Dataset entries –
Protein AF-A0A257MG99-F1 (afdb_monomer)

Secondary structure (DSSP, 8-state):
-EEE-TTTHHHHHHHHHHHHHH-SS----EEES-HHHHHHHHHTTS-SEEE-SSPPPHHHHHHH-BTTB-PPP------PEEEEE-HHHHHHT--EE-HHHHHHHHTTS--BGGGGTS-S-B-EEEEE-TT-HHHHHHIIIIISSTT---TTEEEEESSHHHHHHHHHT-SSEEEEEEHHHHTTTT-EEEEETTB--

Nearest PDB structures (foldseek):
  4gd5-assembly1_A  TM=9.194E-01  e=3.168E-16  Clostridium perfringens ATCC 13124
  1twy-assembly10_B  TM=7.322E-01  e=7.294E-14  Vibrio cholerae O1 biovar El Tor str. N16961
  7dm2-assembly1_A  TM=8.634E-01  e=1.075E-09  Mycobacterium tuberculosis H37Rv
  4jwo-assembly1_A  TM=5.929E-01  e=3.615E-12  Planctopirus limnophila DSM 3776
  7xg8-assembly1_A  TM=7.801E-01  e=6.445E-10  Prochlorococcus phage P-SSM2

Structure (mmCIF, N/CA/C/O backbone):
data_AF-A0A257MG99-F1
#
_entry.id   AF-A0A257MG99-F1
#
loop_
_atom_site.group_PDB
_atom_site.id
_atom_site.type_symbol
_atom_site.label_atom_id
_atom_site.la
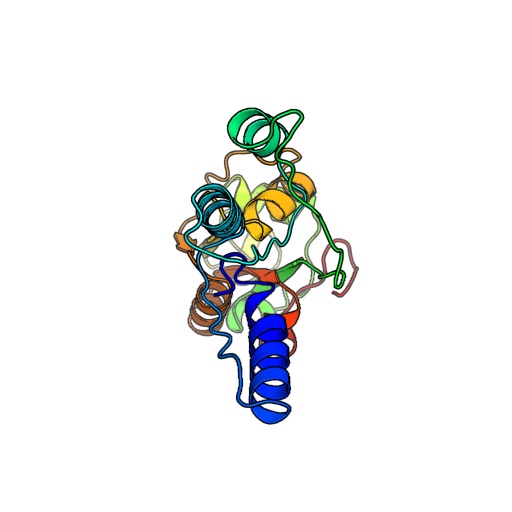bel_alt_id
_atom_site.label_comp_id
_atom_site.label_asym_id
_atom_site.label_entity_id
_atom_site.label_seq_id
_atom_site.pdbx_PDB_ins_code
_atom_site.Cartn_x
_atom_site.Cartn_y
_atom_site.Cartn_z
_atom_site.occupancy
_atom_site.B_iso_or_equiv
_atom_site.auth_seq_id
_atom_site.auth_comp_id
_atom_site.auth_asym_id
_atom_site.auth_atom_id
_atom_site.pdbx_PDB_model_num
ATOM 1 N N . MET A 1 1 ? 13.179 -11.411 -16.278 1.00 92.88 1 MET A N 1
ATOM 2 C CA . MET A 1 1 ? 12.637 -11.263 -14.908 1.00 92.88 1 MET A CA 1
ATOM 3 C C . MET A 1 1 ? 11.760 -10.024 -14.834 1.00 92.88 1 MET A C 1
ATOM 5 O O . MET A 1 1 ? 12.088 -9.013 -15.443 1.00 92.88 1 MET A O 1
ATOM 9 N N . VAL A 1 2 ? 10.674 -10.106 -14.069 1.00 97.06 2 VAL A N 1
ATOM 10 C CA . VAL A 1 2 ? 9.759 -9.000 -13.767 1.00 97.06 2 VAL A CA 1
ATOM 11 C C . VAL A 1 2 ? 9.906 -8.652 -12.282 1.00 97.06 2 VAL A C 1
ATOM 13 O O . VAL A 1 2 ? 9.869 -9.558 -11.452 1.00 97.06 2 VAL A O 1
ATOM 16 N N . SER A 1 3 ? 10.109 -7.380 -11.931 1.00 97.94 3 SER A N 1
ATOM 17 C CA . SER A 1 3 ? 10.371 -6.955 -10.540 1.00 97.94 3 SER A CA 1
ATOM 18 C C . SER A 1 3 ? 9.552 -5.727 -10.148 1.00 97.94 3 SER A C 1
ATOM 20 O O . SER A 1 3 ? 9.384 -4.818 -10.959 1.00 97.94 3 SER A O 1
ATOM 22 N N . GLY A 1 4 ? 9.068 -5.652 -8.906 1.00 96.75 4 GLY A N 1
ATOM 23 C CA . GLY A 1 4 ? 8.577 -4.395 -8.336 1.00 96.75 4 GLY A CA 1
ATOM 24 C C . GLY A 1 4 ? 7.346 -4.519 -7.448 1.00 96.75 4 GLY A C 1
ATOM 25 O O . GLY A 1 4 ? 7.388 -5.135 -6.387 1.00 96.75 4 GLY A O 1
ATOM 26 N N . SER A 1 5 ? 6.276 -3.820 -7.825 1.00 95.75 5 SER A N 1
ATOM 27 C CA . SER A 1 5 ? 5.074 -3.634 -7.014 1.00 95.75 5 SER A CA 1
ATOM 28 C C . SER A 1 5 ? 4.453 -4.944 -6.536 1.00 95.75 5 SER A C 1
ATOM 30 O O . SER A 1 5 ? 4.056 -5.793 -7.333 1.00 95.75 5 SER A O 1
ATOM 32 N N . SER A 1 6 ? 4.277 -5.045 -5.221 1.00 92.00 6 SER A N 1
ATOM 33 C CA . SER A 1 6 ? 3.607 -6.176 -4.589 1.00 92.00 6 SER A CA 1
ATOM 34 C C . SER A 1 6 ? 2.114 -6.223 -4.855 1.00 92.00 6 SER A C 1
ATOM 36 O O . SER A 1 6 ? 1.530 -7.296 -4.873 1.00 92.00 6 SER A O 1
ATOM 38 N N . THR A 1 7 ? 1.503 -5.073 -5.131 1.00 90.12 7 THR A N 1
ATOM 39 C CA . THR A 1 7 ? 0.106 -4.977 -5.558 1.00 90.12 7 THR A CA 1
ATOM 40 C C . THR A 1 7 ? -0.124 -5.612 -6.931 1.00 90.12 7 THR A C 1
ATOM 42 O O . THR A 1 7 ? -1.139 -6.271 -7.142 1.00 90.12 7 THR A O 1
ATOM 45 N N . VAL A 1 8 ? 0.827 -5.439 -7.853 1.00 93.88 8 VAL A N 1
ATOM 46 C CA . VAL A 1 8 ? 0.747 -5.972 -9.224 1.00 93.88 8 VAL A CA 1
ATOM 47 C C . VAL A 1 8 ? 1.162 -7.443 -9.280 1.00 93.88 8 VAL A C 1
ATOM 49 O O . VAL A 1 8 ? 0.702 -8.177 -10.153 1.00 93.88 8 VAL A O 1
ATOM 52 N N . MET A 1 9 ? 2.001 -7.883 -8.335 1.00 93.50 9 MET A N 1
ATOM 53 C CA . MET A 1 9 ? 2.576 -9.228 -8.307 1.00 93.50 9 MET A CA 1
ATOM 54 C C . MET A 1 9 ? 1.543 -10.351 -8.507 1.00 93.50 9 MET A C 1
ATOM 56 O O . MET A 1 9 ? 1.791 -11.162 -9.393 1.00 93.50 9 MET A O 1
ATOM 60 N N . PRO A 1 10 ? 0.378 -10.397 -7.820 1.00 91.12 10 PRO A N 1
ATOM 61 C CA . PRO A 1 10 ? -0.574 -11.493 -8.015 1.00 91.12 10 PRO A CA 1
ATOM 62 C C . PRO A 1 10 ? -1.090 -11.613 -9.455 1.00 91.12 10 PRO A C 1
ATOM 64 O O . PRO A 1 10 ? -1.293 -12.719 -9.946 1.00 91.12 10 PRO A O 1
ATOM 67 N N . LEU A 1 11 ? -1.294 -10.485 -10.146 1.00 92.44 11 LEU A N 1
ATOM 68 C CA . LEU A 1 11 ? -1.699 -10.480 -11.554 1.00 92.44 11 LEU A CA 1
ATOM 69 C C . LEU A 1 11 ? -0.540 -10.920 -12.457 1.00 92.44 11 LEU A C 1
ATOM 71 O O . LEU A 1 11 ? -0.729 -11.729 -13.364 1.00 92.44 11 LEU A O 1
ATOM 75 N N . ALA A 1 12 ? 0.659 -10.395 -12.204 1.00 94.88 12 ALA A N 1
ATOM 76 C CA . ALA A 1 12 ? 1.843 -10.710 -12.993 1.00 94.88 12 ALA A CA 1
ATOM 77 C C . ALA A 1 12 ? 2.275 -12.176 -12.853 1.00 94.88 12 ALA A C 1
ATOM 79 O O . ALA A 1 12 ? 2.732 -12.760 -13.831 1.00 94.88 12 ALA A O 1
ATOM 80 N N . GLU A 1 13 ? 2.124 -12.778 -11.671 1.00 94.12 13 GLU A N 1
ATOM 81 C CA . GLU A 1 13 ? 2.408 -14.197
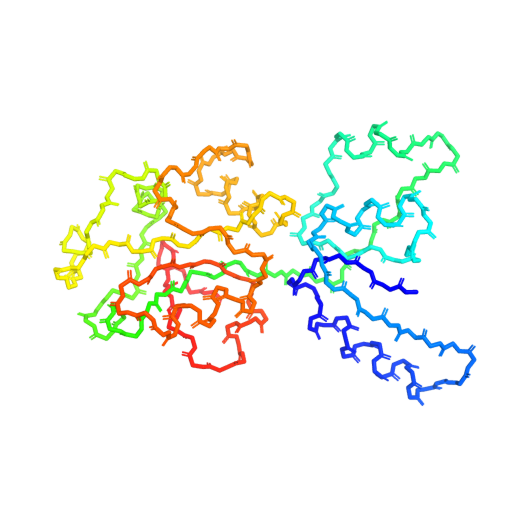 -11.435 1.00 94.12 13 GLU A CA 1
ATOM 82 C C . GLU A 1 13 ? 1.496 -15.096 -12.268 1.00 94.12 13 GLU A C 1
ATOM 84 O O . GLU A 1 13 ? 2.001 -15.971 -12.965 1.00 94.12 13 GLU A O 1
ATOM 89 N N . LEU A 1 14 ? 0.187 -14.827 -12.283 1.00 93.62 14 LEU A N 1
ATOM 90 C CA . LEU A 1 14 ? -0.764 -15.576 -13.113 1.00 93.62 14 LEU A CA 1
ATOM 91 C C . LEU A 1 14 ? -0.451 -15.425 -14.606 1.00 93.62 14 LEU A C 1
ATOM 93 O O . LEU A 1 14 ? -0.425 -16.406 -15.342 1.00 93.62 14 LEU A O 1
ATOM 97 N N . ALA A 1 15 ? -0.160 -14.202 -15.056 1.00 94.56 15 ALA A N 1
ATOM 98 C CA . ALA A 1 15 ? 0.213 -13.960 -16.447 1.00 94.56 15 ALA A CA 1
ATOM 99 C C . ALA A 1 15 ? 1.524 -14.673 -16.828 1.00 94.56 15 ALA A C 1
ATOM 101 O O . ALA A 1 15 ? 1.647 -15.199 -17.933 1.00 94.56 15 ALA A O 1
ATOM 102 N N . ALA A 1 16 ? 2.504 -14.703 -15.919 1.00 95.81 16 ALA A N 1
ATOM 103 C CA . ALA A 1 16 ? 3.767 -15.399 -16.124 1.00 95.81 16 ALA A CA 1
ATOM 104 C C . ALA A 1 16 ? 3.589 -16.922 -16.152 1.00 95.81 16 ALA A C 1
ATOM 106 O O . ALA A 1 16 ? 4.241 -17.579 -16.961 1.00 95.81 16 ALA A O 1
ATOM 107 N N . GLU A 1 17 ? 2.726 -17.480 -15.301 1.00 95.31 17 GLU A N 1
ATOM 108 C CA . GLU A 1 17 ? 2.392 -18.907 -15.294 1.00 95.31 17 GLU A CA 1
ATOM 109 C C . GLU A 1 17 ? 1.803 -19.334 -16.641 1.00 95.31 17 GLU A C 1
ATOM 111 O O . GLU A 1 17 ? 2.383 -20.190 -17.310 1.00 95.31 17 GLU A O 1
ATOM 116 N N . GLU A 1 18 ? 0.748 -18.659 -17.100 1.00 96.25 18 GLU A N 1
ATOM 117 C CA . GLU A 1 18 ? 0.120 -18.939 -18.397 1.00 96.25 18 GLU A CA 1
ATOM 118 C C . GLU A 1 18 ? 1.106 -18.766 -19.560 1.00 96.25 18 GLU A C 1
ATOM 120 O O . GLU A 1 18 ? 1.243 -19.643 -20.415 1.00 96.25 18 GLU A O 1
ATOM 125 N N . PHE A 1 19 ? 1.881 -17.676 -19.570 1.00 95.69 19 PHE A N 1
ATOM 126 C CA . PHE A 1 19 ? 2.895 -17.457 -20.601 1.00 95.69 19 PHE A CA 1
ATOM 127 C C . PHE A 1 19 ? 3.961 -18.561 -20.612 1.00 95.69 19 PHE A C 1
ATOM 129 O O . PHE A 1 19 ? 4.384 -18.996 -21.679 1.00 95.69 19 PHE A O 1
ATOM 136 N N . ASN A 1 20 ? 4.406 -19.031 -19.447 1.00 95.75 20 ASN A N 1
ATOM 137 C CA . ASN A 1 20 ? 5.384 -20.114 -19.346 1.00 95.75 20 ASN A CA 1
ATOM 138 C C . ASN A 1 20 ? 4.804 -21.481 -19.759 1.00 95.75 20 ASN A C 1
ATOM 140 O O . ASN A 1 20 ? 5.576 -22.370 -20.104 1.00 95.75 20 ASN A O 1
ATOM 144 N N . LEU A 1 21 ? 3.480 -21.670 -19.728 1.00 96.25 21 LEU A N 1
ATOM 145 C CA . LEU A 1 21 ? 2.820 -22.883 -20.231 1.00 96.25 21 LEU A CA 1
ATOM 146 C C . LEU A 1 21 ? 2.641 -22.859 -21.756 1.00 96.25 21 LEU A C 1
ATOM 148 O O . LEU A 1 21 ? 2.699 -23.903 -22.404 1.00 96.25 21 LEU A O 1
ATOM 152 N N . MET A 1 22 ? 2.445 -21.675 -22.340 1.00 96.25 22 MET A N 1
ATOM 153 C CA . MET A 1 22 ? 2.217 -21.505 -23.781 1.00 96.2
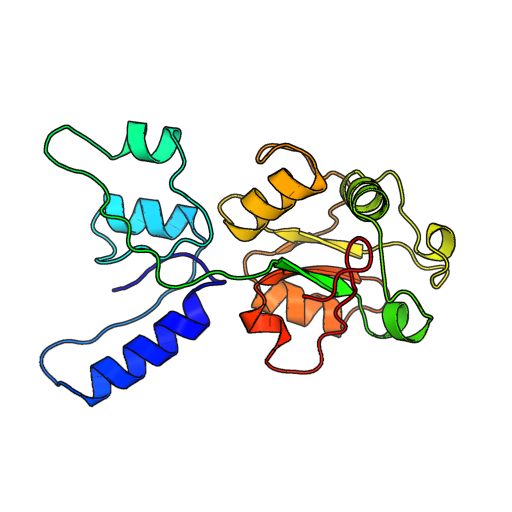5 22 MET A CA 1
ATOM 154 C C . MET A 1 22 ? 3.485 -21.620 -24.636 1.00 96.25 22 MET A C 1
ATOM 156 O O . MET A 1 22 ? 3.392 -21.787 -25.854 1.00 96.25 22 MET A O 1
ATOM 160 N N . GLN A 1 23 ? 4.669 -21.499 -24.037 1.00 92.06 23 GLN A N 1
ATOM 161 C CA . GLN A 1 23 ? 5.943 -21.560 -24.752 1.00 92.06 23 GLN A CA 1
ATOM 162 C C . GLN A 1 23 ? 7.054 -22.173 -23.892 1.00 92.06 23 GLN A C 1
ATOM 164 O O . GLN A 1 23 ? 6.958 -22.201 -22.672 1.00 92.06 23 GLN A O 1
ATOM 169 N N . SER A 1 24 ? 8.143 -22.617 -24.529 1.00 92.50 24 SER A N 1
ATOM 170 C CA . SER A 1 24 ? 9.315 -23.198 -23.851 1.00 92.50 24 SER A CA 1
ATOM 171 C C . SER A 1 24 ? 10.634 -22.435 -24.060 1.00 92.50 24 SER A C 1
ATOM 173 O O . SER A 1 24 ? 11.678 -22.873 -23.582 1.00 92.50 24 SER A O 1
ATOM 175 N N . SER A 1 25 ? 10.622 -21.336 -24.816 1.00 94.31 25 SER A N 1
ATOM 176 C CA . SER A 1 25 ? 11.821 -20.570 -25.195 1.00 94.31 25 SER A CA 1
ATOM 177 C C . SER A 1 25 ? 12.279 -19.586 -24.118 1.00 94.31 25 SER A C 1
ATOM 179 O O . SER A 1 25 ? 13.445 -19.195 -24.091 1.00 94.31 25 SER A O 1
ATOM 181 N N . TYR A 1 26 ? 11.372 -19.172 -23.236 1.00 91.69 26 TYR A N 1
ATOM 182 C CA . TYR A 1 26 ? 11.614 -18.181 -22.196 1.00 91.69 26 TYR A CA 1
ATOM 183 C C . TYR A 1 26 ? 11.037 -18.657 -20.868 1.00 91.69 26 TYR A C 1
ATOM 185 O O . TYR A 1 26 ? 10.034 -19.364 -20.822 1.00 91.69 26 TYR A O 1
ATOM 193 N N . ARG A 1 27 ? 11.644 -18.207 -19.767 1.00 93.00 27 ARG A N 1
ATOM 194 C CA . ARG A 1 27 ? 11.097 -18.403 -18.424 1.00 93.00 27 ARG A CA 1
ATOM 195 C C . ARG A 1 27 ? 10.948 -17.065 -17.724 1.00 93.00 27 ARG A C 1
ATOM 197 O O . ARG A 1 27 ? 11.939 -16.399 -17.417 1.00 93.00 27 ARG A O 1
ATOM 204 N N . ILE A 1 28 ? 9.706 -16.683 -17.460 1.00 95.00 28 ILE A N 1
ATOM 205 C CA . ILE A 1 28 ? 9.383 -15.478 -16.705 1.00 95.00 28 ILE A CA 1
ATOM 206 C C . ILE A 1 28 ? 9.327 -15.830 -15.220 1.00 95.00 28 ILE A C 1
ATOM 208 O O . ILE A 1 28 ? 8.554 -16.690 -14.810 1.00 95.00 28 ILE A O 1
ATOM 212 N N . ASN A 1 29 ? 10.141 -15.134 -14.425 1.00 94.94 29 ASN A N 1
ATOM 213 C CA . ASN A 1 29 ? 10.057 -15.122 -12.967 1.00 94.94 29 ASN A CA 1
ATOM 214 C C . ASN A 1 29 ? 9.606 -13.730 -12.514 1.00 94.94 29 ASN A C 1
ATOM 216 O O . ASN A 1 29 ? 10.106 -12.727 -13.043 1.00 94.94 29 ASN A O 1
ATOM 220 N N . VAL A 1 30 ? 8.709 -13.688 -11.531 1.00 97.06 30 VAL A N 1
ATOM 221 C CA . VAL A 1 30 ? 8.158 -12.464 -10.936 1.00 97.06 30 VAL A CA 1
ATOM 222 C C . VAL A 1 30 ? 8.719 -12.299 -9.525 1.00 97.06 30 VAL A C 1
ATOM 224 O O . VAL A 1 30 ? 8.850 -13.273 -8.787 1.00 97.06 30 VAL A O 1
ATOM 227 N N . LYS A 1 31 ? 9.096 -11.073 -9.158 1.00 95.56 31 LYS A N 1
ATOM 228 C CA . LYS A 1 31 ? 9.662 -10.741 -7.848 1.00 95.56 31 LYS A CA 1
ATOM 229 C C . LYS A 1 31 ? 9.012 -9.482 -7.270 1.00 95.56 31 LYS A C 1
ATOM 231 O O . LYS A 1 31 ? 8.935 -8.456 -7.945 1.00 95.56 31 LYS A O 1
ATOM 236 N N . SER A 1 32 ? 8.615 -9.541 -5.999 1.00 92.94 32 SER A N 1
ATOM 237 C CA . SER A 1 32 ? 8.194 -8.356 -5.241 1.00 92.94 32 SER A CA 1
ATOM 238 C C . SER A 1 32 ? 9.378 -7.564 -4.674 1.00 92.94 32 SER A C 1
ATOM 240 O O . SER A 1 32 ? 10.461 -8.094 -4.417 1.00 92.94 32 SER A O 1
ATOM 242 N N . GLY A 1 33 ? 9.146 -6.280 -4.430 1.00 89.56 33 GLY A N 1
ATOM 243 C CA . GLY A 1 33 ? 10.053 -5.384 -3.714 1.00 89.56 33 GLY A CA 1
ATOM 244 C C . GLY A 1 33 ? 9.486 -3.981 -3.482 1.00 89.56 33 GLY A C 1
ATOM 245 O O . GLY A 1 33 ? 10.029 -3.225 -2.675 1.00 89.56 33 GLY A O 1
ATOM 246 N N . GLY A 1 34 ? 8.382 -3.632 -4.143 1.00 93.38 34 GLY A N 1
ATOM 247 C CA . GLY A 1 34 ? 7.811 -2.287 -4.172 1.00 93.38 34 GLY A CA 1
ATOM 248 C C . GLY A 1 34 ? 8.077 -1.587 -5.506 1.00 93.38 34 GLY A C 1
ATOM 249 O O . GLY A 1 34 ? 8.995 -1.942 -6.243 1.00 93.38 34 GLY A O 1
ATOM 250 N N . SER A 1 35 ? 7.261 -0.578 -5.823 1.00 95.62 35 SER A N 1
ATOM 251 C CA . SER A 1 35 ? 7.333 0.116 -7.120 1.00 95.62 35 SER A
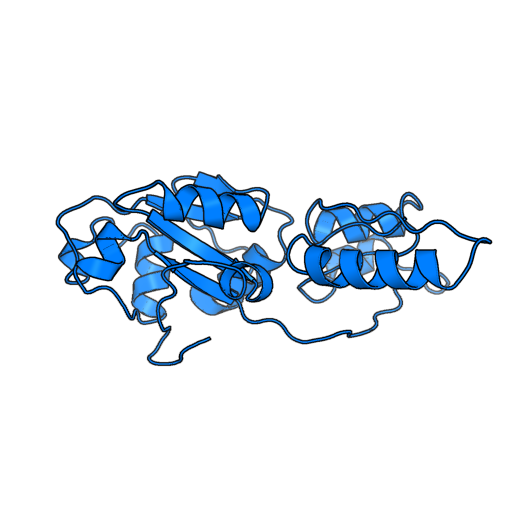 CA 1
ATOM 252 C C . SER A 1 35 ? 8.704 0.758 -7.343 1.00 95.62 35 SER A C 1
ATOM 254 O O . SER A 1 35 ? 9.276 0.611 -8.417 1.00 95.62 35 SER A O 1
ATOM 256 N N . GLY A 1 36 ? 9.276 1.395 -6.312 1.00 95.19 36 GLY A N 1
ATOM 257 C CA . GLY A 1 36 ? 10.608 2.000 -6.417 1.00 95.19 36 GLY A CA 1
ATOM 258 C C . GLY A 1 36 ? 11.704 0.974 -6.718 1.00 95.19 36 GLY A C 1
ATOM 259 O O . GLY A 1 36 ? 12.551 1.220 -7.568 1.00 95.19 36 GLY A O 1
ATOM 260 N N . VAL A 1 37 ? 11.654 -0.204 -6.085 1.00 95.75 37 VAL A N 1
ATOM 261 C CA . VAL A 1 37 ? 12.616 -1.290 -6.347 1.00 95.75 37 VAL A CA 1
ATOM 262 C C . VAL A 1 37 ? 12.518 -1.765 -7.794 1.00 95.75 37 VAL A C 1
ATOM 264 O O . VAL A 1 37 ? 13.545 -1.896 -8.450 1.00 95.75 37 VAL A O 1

About this task –
Starting at the line with "ATOM 145 C CA" in the entries above, write out every line exactly until the line with "ATOM 183 C C" has been written. Include no pictures and nothing more.

Exercise output –
ATOM 145 C CA . LEU A 1 21 ? 2.820 -22.883 -20.231 1.00 96.25 21 LEU A CA 1
ATOM 146 C C . LEU A 1 21 ? 2.641 -22.859 -21.756 1.00 96.25 21 LEU A C 1
ATOM 148 O O . LEU A 1 21 ? 2.699 -23.903 -22.404 1.00 96.25 21 LEU A O 1
ATOM 152 N N . MET A 1 22 ? 2.445 -21.675 -22.340 1.00 96.25 22 MET A N 1
ATOM 153 C CA . MET A 1 22 ? 2.217 -21.505 -23.781 1.00 96.2
5 22 MET A CA 1
ATOM 154 C C . MET A 1 22 ? 3.485 -21.620 -24.636 1.00 96.25 22 MET A C 1
ATOM 156 O O . MET A 1 22 ? 3.392 -21.787 -25.854 1.00 96.25 22 MET A O 1
ATOM 160 N N . GLN A 1 23 ? 4.669 -21.499 -24.037 1.00 92.06 23 GLN A N 1
ATOM 161 C CA . GLN A 1 23 ? 5.943 -21.560 -24.752 1.00 92.06 23 GLN A CA 1
ATOM 162 C C . GLN A 1 23 ? 7.054 -22.173 -23.892 1.00 92.06 23 GLN A C 1
ATOM 164 O O . GLN A 1 23 ? 6.958 -22.201 -22.672 1.00 92.06 23 GLN A O 1
ATOM 169 N N . SER A 1 24 ? 8.143 -22.617 -24.529 1.00 92.50 24 SER A N 1
ATOM 170 C CA . SER A 1 24 ? 9.315 -23.198 -23.851 1.00 92.50 24 SER A CA 1
ATOM 171 C C . SER A 1 24 ? 10.634 -22.435 -24.060 1.00 92.50 24 SER A C 1
ATOM 173 O O . SER A 1 24 ? 11.678 -22.873 -23.582 1.00 92.50 24 SER A O 1
ATOM 175 N N . SER A 1 25 ? 10.622 -21.336 -24.816 1.00 94.31 25 SER A N 1
ATOM 176 C CA . SER A 1 25 ? 11.821 -20.570 -25.195 1.00 94.31 25 SER A CA 1
ATOM 177 C C . SER A 1 25 ? 12.279 -19.586 -24.118 1.00 94.31 25 SER A C 1
ATOM 179 O O . SER A 1 25 ? 13.445 -19.195 -24.091 1.00 94.31 25 SER A O 1
ATOM 181 N N . TYR A 1 26 ? 11.372 -19.172 -23.236 1.00 91.69 26 TYR A N 1
ATOM 182 C CA . TYR A 1 26 ? 11.614 -18.181 -22.196 1.00 91.69 26 TYR A CA 1
ATOM 183 C C . TYR A 1 26 ? 11.037 -18.657 -20.868 1.00 91.69 26 TYR A C 1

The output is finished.